• _Information given_:
▽

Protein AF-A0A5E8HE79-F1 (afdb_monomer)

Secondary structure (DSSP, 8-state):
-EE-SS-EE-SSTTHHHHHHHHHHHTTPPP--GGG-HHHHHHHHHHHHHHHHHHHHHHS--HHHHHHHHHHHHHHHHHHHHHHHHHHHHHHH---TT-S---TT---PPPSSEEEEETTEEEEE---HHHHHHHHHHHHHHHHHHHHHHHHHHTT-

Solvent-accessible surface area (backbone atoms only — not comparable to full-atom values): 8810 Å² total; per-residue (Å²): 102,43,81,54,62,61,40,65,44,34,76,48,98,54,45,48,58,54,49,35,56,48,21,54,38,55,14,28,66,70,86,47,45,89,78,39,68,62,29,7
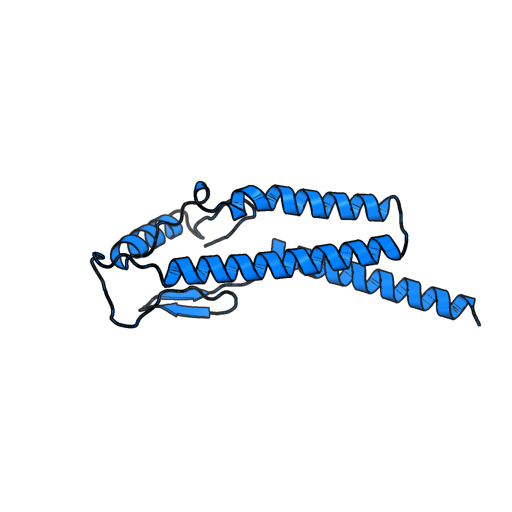2,45,38,56,57,54,50,50,51,53,53,50,52,51,53,52,28,68,79,49,81,42,74,68,39,48,51,48,50,48,54,48,55,51,51,53,49,53,50,51,53,50,49,49,46,52,50,33,46,50,49,18,64,58,51,47,89,85,28,85,45,80,61,90,97,68,65,63,50,65,41,84,66,46,72,42,75,50,96,94,42,77,43,72,28,76,81,52,70,70,52,51,51,54,54,49,52,50,53,52,45,53,47,52,55,51,52,54,58,50,53,60,58,60,78,74,109

Organism: NCBI:txid1249483

Sequence (156 aa):
MHIWINQITGATPYDLKNINLLNHYIGMKEIISESIPELLLMPYVLAYLIFGALVTELYPKVGMAILGIINLVIVGIVGLFDFWRWEYNYGHNLNPDAPIIIEGMAYQPPLLGCKVMLNITACSYPSYGGMILGLSLVVLIYILWDENRRKKSDVV

Structure (mmCIF, N/CA/C/O backbone):
data_AF-A0A5E8HE79-F1
#
_entry.id   AF-A0A5E8HE79-F1
#
loop_
_atom_site.group_PDB
_atom_site.id
_atom_site.type_symbol
_atom_site.label_atom_id
_atom_site.label_alt_id
_atom_site.label_comp_id
_atom_site.label_asym_id
_atom_site.label_entity_id
_atom_site.label_seq_id
_atom_site.pdbx_PDB_ins_code
_atom_site.Cartn_x
_atom_site.Cartn_y
_atom_site.Cartn_z
_atom_site.occupancy
_atom_site.B_iso_or_equiv
_atom_site.auth_seq_id
_atom_site.auth_comp_id
_atom_site.auth_asym_id
_atom_site.auth_atom_id
_atom_site.pdbx_PDB_model_num
ATOM 1 N N . MET A 1 1 ? 9.429 7.473 -7.825 1.00 90.00 1 MET A N 1
ATOM 2 C CA . MET A 1 1 ? 8.053 7.129 -8.241 1.00 90.00 1 MET A CA 1
ATOM 3 C C . MET A 1 1 ? 7.134 7.320 -7.050 1.00 90.00 1 MET A C 1
ATOM 5 O O . MET A 1 1 ? 7.549 7.030 -5.933 1.00 90.00 1 MET A O 1
ATOM 9 N N . HIS A 1 2 ? 5.927 7.819 -7.285 1.00 92.94 2 HIS A N 1
ATOM 10 C CA . HIS A 1 2 ? 4.892 8.002 -6.276 1.00 92.94 2 HIS A CA 1
ATOM 11 C C . HIS A 1 2 ? 3.654 7.210 -6.683 1.00 92.94 2 HIS A C 1
ATOM 13 O O . HIS A 1 2 ? 3.201 7.313 -7.822 1.00 92.94 2 HIS A O 1
ATOM 19 N N . ILE A 1 3 ? 3.127 6.427 -5.746 1.00 93.38 3 ILE A N 1
ATOM 20 C CA . ILE A 1 3 ? 1.853 5.725 -5.887 1.00 93.38 3 ILE A CA 1
ATOM 21 C C . ILE A 1 3 ? 0.831 6.533 -5.095 1.00 93.38 3 ILE A C 1
ATOM 23 O O . ILE A 1 3 ? 0.916 6.644 -3.870 1.00 93.38 3 ILE A O 1
ATOM 27 N N . TRP A 1 4 ? -0.084 7.160 -5.818 1.00 94.06 4 TRP A N 1
ATOM 28 C CA . TRP A 1 4 ? -1.215 7.890 -5.269 1.00 94.06 4 TRP A CA 1
ATOM 29 C C . TRP A 1 4 ? -2.406 6.948 -5.152 1.00 94.06 4 TRP A C 1
ATOM 31 O O . TRP A 1 4 ? -2.395 5.834 -5.665 1.00 94.06 4 TRP A O 1
ATOM 41 N N . ILE A 1 5 ? -3.470 7.420 -4.513 1.00 93.69 5 ILE A N 1
ATOM 42 C CA . ILE A 1 5 ? -4.679 6.617 -4.336 1.00 93.69 5 ILE A CA 1
ATOM 43 C C . ILE A 1 5 ? -5.337 6.195 -5.660 1.00 93.69 5 ILE A C 1
ATOM 45 O O . ILE A 1 5 ? -5.997 5.168 -5.697 1.00 93.69 5 ILE A O 1
ATOM 49 N N . ASN A 1 6 ? -5.161 6.972 -6.729 1.00 94.69 6 ASN A N 1
ATOM 50 C CA . ASN A 1 6 ? -5.831 6.779 -8.015 1.00 94.69 6 ASN A CA 1
ATOM 51 C C . ASN A 1 6 ? -4.889 6.760 -9.227 1.00 94.69 6 ASN A C 1
ATOM 53 O O . ASN A 1 6 ? -5.360 6.655 -10.354 1.00 94.69 6 ASN A O 1
ATOM 57 N N . GLN A 1 7 ? -3.582 6.926 -9.022 1.00 94.56 7 GLN A N 1
ATOM 58 C CA . GLN A 1 7 ? -2.621 7.045 -10.118 1.00 94.56 7 GLN A CA 1
ATOM 59 C C . GLN A 1 7 ? -1.191 6.754 -9.664 1.00 94.56 7 GLN A C 1
ATOM 61 O O . GLN A 1 7 ? -0.868 6.834 -8.480 1.00 94.56 7 GLN A O 1
ATOM 66 N N . ILE A 1 8 ? -0.303 6.502 -10.620 1.00 94.94 8 ILE A N 1
ATOM 67 C CA . ILE A 1 8 ? 1.141 6.383 -10.406 1.00 94.94 8 ILE A CA 1
ATOM 68 C C . ILE A 1 8 ? 1.845 7.485 -11.192 1.00 94.94 8 ILE A C 1
ATOM 70 O O . ILE A 1 8 ? 1.541 7.725 -12.358 1.00 94.94 8 ILE A O 1
ATOM 74 N N . THR A 1 9 ? 2.812 8.153 -10.563 1.00 94.75 9 THR A N 1
ATOM 75 C CA . THR A 1 9 ? 3.627 9.188 -11.211 1.00 94.75 9 THR A CA 1
ATOM 76 C C . THR A 1 9 ? 5.118 8.968 -10.976 1.00 94.75 9 THR A C 1
ATOM 78 O O . THR A 1 9 ? 5.545 8.345 -10.000 1.00 94.75 9 THR A O 1
ATOM 81 N N . GLY A 1 10 ? 5.951 9.532 -11.851 1.00 92.75 10 GLY A N 1
ATOM 82 C CA . GLY A 1 10 ? 7.387 9.664 -11.597 1.00 92.75 10 GLY A CA 1
ATOM 83 C C . GLY A 1 10 ? 7.678 10.569 -10.391 1.00 92.75 10 GLY A C 1
ATOM 84 O O . GLY A 1 10 ? 6.794 11.306 -9.952 1.00 92.75 10 GLY A O 1
ATOM 85 N N . ALA A 1 11 ? 8.896 10.504 -9.835 1.00 89.38 11 ALA A N 1
ATO
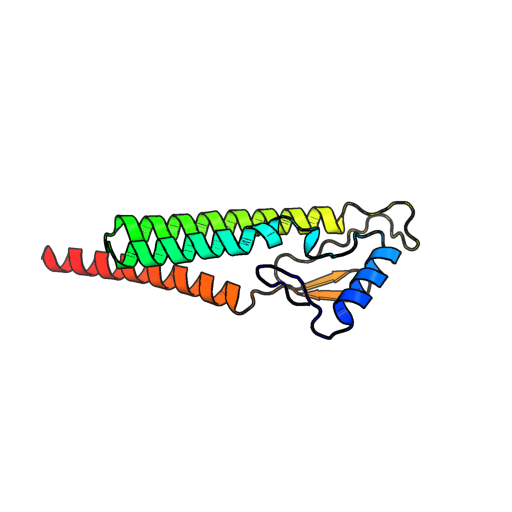M 86 C CA . ALA A 1 11 ? 9.345 11.558 -8.914 1.00 89.38 11 ALA A CA 1
ATOM 87 C C . ALA A 1 11 ? 9.732 12.815 -9.713 1.00 89.38 11 ALA A C 1
ATOM 89 O O . ALA A 1 11 ? 9.444 13.934 -9.301 1.00 89.38 11 ALA A O 1
ATOM 90 N N . THR A 1 12 ? 10.307 12.620 -10.900 1.00 92.56 12 THR A N 1
ATOM 91 C CA . THR A 1 12 ? 10.
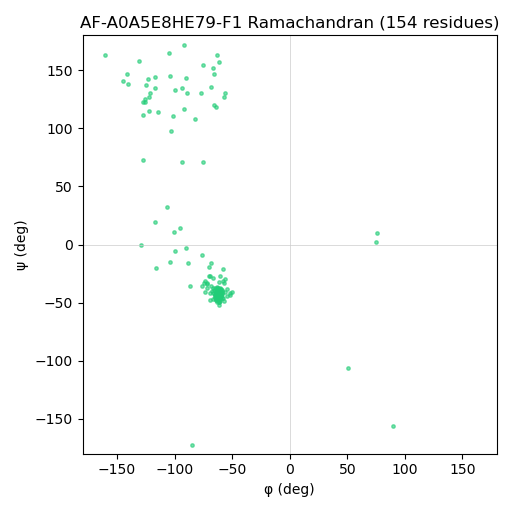443 13.631 -11.952 1.00 92.56 12 THR A CA 1
ATOM 92 C C . THR A 1 12 ? 9.446 13.373 -13.096 1.00 92.56 12 THR A C 1
ATOM 94 O O . THR A 1 12 ? 8.920 12.258 -13.209 1.00 92.56 12 THR A O 1
ATOM 97 N N . PRO A 1 13 ? 9.211 14.352 -13.996 1.00 90.06 13 PRO A N 1
ATOM 98 C CA . PRO A 1 13 ? 8.318 14.184 -15.149 1.00 90.06 13 PRO A CA 1
ATOM 99 C C . PRO A 1 13 ? 8.699 13.039 -16.098 1.00 90.06 13 PRO A C 1
ATOM 101 O O . PRO A 1 13 ? 7.854 12.560 -16.849 1.00 90.06 13 PRO A O 1
ATOM 104 N N . TYR A 1 14 ? 9.960 12.595 -16.078 1.00 92.75 14 TYR A N 1
ATOM 105 C CA . TYR A 1 14 ? 10.476 11.593 -17.011 1.00 92.75 14 TYR A CA 1
ATOM 106 C C . TYR A 1 14 ? 10.641 10.203 -16.391 1.00 92.75 14 TYR A C 1
ATOM 108 O O . TYR A 1 14 ? 10.765 9.234 -17.136 1.00 92.75 14 TYR A O 1
ATOM 116 N N . ASP A 1 15 ? 10.612 10.065 -15.061 1.00 92.62 15 ASP A N 1
ATOM 117 C CA . ASP A 1 15 ? 10.948 8.792 -14.407 1.00 92.62 15 ASP A CA 1
ATOM 118 C C . ASP A 1 15 ? 10.015 7.657 -14.820 1.00 92.62 15 ASP A C 1
ATOM 120 O O . ASP A 1 15 ? 10.488 6.579 -15.154 1.00 92.62 15 ASP A O 1
ATOM 124 N N . LEU A 1 16 ? 8.696 7.889 -14.817 1.00 93.75 16 LEU A N 1
ATOM 125 C CA . LEU A 1 16 ? 7.730 6.843 -15.165 1.00 93.75 16 LEU A CA 1
ATOM 126 C C . LEU A 1 16 ? 7.913 6.393 -16.619 1.00 93.75 16 LEU A C 1
ATOM 128 O O . LEU A 1 16 ? 7.911 5.201 -16.902 1.00 93.75 16 LEU A O 1
ATOM 132 N N . LYS A 1 17 ? 8.171 7.344 -17.524 1.00 94.56 17 LYS A N 1
ATOM 133 C CA . LYS A 1 17 ? 8.479 7.054 -18.926 1.00 94.56 17 LYS A CA 1
ATOM 134 C C . LYS A 1 17 ? 9.771 6.245 -19.063 1.00 94.56 17 LYS A C 1
ATOM 136 O O . LYS A 1 17 ? 9.808 5.292 -19.832 1.00 94.56 17 LYS A O 1
ATOM 141 N N . ASN A 1 18 ? 10.817 6.603 -18.321 1.00 94.00 18 ASN A N 1
ATOM 142 C CA . ASN A 1 18 ? 12.096 5.893 -18.343 1.00 94.00 18 ASN A CA 1
ATOM 143 C C . ASN A 1 18 ? 11.972 4.477 -17.760 1.00 94.00
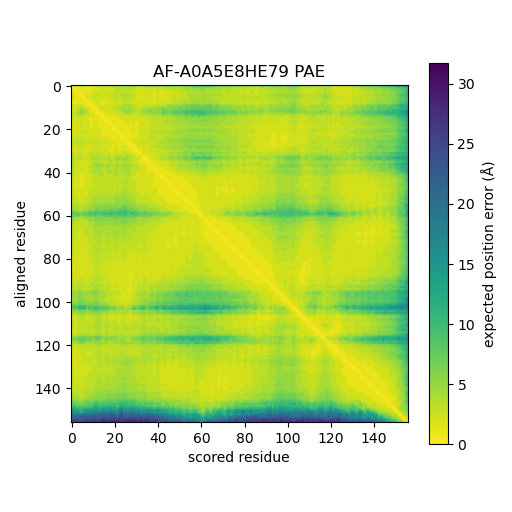 18 ASN A C 1
ATOM 145 O O . ASN A 1 18 ? 12.572 3.546 -18.291 1.00 94.00 18 ASN A O 1
ATOM 149 N N . ILE A 1 19 ? 11.166 4.301 -16.708 1.00 93.31 19 ILE A N 1
ATOM 150 C CA . ILE A 1 19 ? 10.846 2.987 -16.137 1.00 93.31 19 ILE A CA 1
ATOM 151 C C . ILE A 1 19 ? 10.073 2.147 -17.156 1.00 93.31 19 ILE A C 1
ATOM 153 O O . ILE A 1 19 ? 10.467 1.019 -17.416 1.00 93.31 19 ILE A O 1
ATOM 157 N N . ASN A 1 20 ? 9.041 2.694 -17.801 1.00 95.12 20 ASN A N 1
ATOM 158 C CA . ASN A 1 20 ? 8.285 1.978 -18.834 1.00 95.12 20 ASN A CA 1
ATOM 159 C C . ASN A 1 20 ? 9.151 1.612 -20.049 1.00 95.12 20 ASN A C 1
ATOM 161 O O . ASN A 1 20 ? 9.033 0.510 -20.584 1.00 95.12 20 ASN A O 1
ATOM 165 N N . LEU A 1 21 ? 10.072 2.495 -20.445 1.00 94.88 21 LEU A N 1
ATOM 166 C CA . LEU A 1 21 ? 11.059 2.195 -21.480 1.00 94.88 21 LEU A CA 1
ATOM 167 C C . LEU A 1 21 ? 11.952 1.021 -21.063 1.00 94.88 21 LEU A C 1
ATOM 169 O O . LEU A 1 21 ? 12.185 0.117 -21.859 1.00 94.88 21 LEU A O 1
ATOM 173 N N . LEU A 1 22 ? 12.423 1.008 -19.817 1.00 92.81 22 LEU A N 1
ATOM 174 C CA . LEU A 1 22 ? 13.191 -0.114 -19.293 1.00 92.81 22 LEU A CA 1
ATOM 175 C C . LEU A 1 22 ? 12.364 -1.403 -19.269 1.00 92.81 22 LEU A C 1
ATOM 177 O O . LEU A 1 22 ? 12.861 -2.431 -19.720 1.00 92.81 22 LEU A O 1
ATOM 181 N N . ASN A 1 23 ? 11.121 -1.350 -18.783 1.00 94.44 23 ASN A N 1
ATOM 182 C CA . ASN A 1 23 ? 10.221 -2.501 -18.699 1.00 94.44 23 ASN A CA 1
ATOM 183 C C . ASN A 1 23 ? 10.101 -3.214 -20.042 1
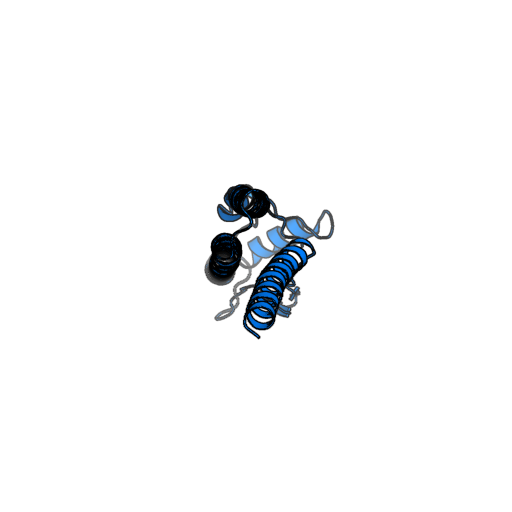.00 94.44 23 ASN A C 1
ATOM 185 O O . ASN A 1 23 ? 10.206 -4.436 -20.091 1.00 94.44 23 ASN A O 1
ATOM 189 N N . HIS A 1 24 ? 9.962 -2.443 -21.122 1.00 94.50 24 HIS A N 1
ATOM 190 C CA . HIS A 1 24 ? 9.919 -2.971 -22.478 1.00 94.50 24 HIS A CA 1
ATOM 191 C C . HIS A 1 24 ? 11.160 -3.815 -22.824 1.00 94.50 24 HIS A C 1
ATOM 193 O O . HIS A 1 24 ? 11.023 -4.883 -23.416 1.00 94.50 24 HIS A O 1
ATOM 199 N N . TYR A 1 25 ? 12.359 -3.388 -22.413 1.00 94.12 25 TYR A N 1
ATOM 200 C CA . TYR A 1 25 ? 13.597 -4.128 -22.682 1.00 94.12 25 TYR A CA 1
ATOM 201 C C . TYR A 1 25 ? 13.740 -5.409 -21.858 1.00 94.12 25 TYR A C 1
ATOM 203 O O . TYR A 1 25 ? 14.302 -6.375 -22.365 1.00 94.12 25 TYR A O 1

△

• _Exercise_:
Each line from the one holding "23 ASN A C 1" through the last line of the records above must be duplicated exactly, and pictures must not be.

• _Answer to this exercise_:
.00 94.44 23 ASN A C 1
ATOM 185 O O . ASN A 1 23 ? 10.206 -4.436 -20.091 1.00 94.44 23 ASN A O 1
ATOM 189 N N . HIS A 1 24 ? 9.962 -2.443 -21.122 1.00 94.50 24 HIS A N 1
ATOM 190 C CA . HIS A 1 24 ? 9.919 -2.971 -22.478 1.00 94.50 24 HIS A CA 1
ATOM 191 C C . HIS A 1 24 ? 11.160 -3.815 -22.824 1.00 94.50 24 HIS A C 1
ATOM 193 O O . HIS A 1 24 ? 11.023 -4.883 -23.416 1.00 94.50 24 HIS A O 1
ATOM 199 N N . TYR A 1 25 ? 12.359 -3.388 -22.413 1.00 94.12 25 TYR A N 1
ATOM 200 C CA . TYR A 1 25 ? 13.597 -4.128 -22.682 1.00 94.12 25 TYR A CA 1
ATOM 201 C C . TYR A 1 25 ? 13.740 -5.409 -21.858 1.00 94.12 25 TYR A C 1
ATOM 203 O O . TYR A 1 25 ? 14.302 -6.375 -22.365 1.00 94.12 25 TYR A O 1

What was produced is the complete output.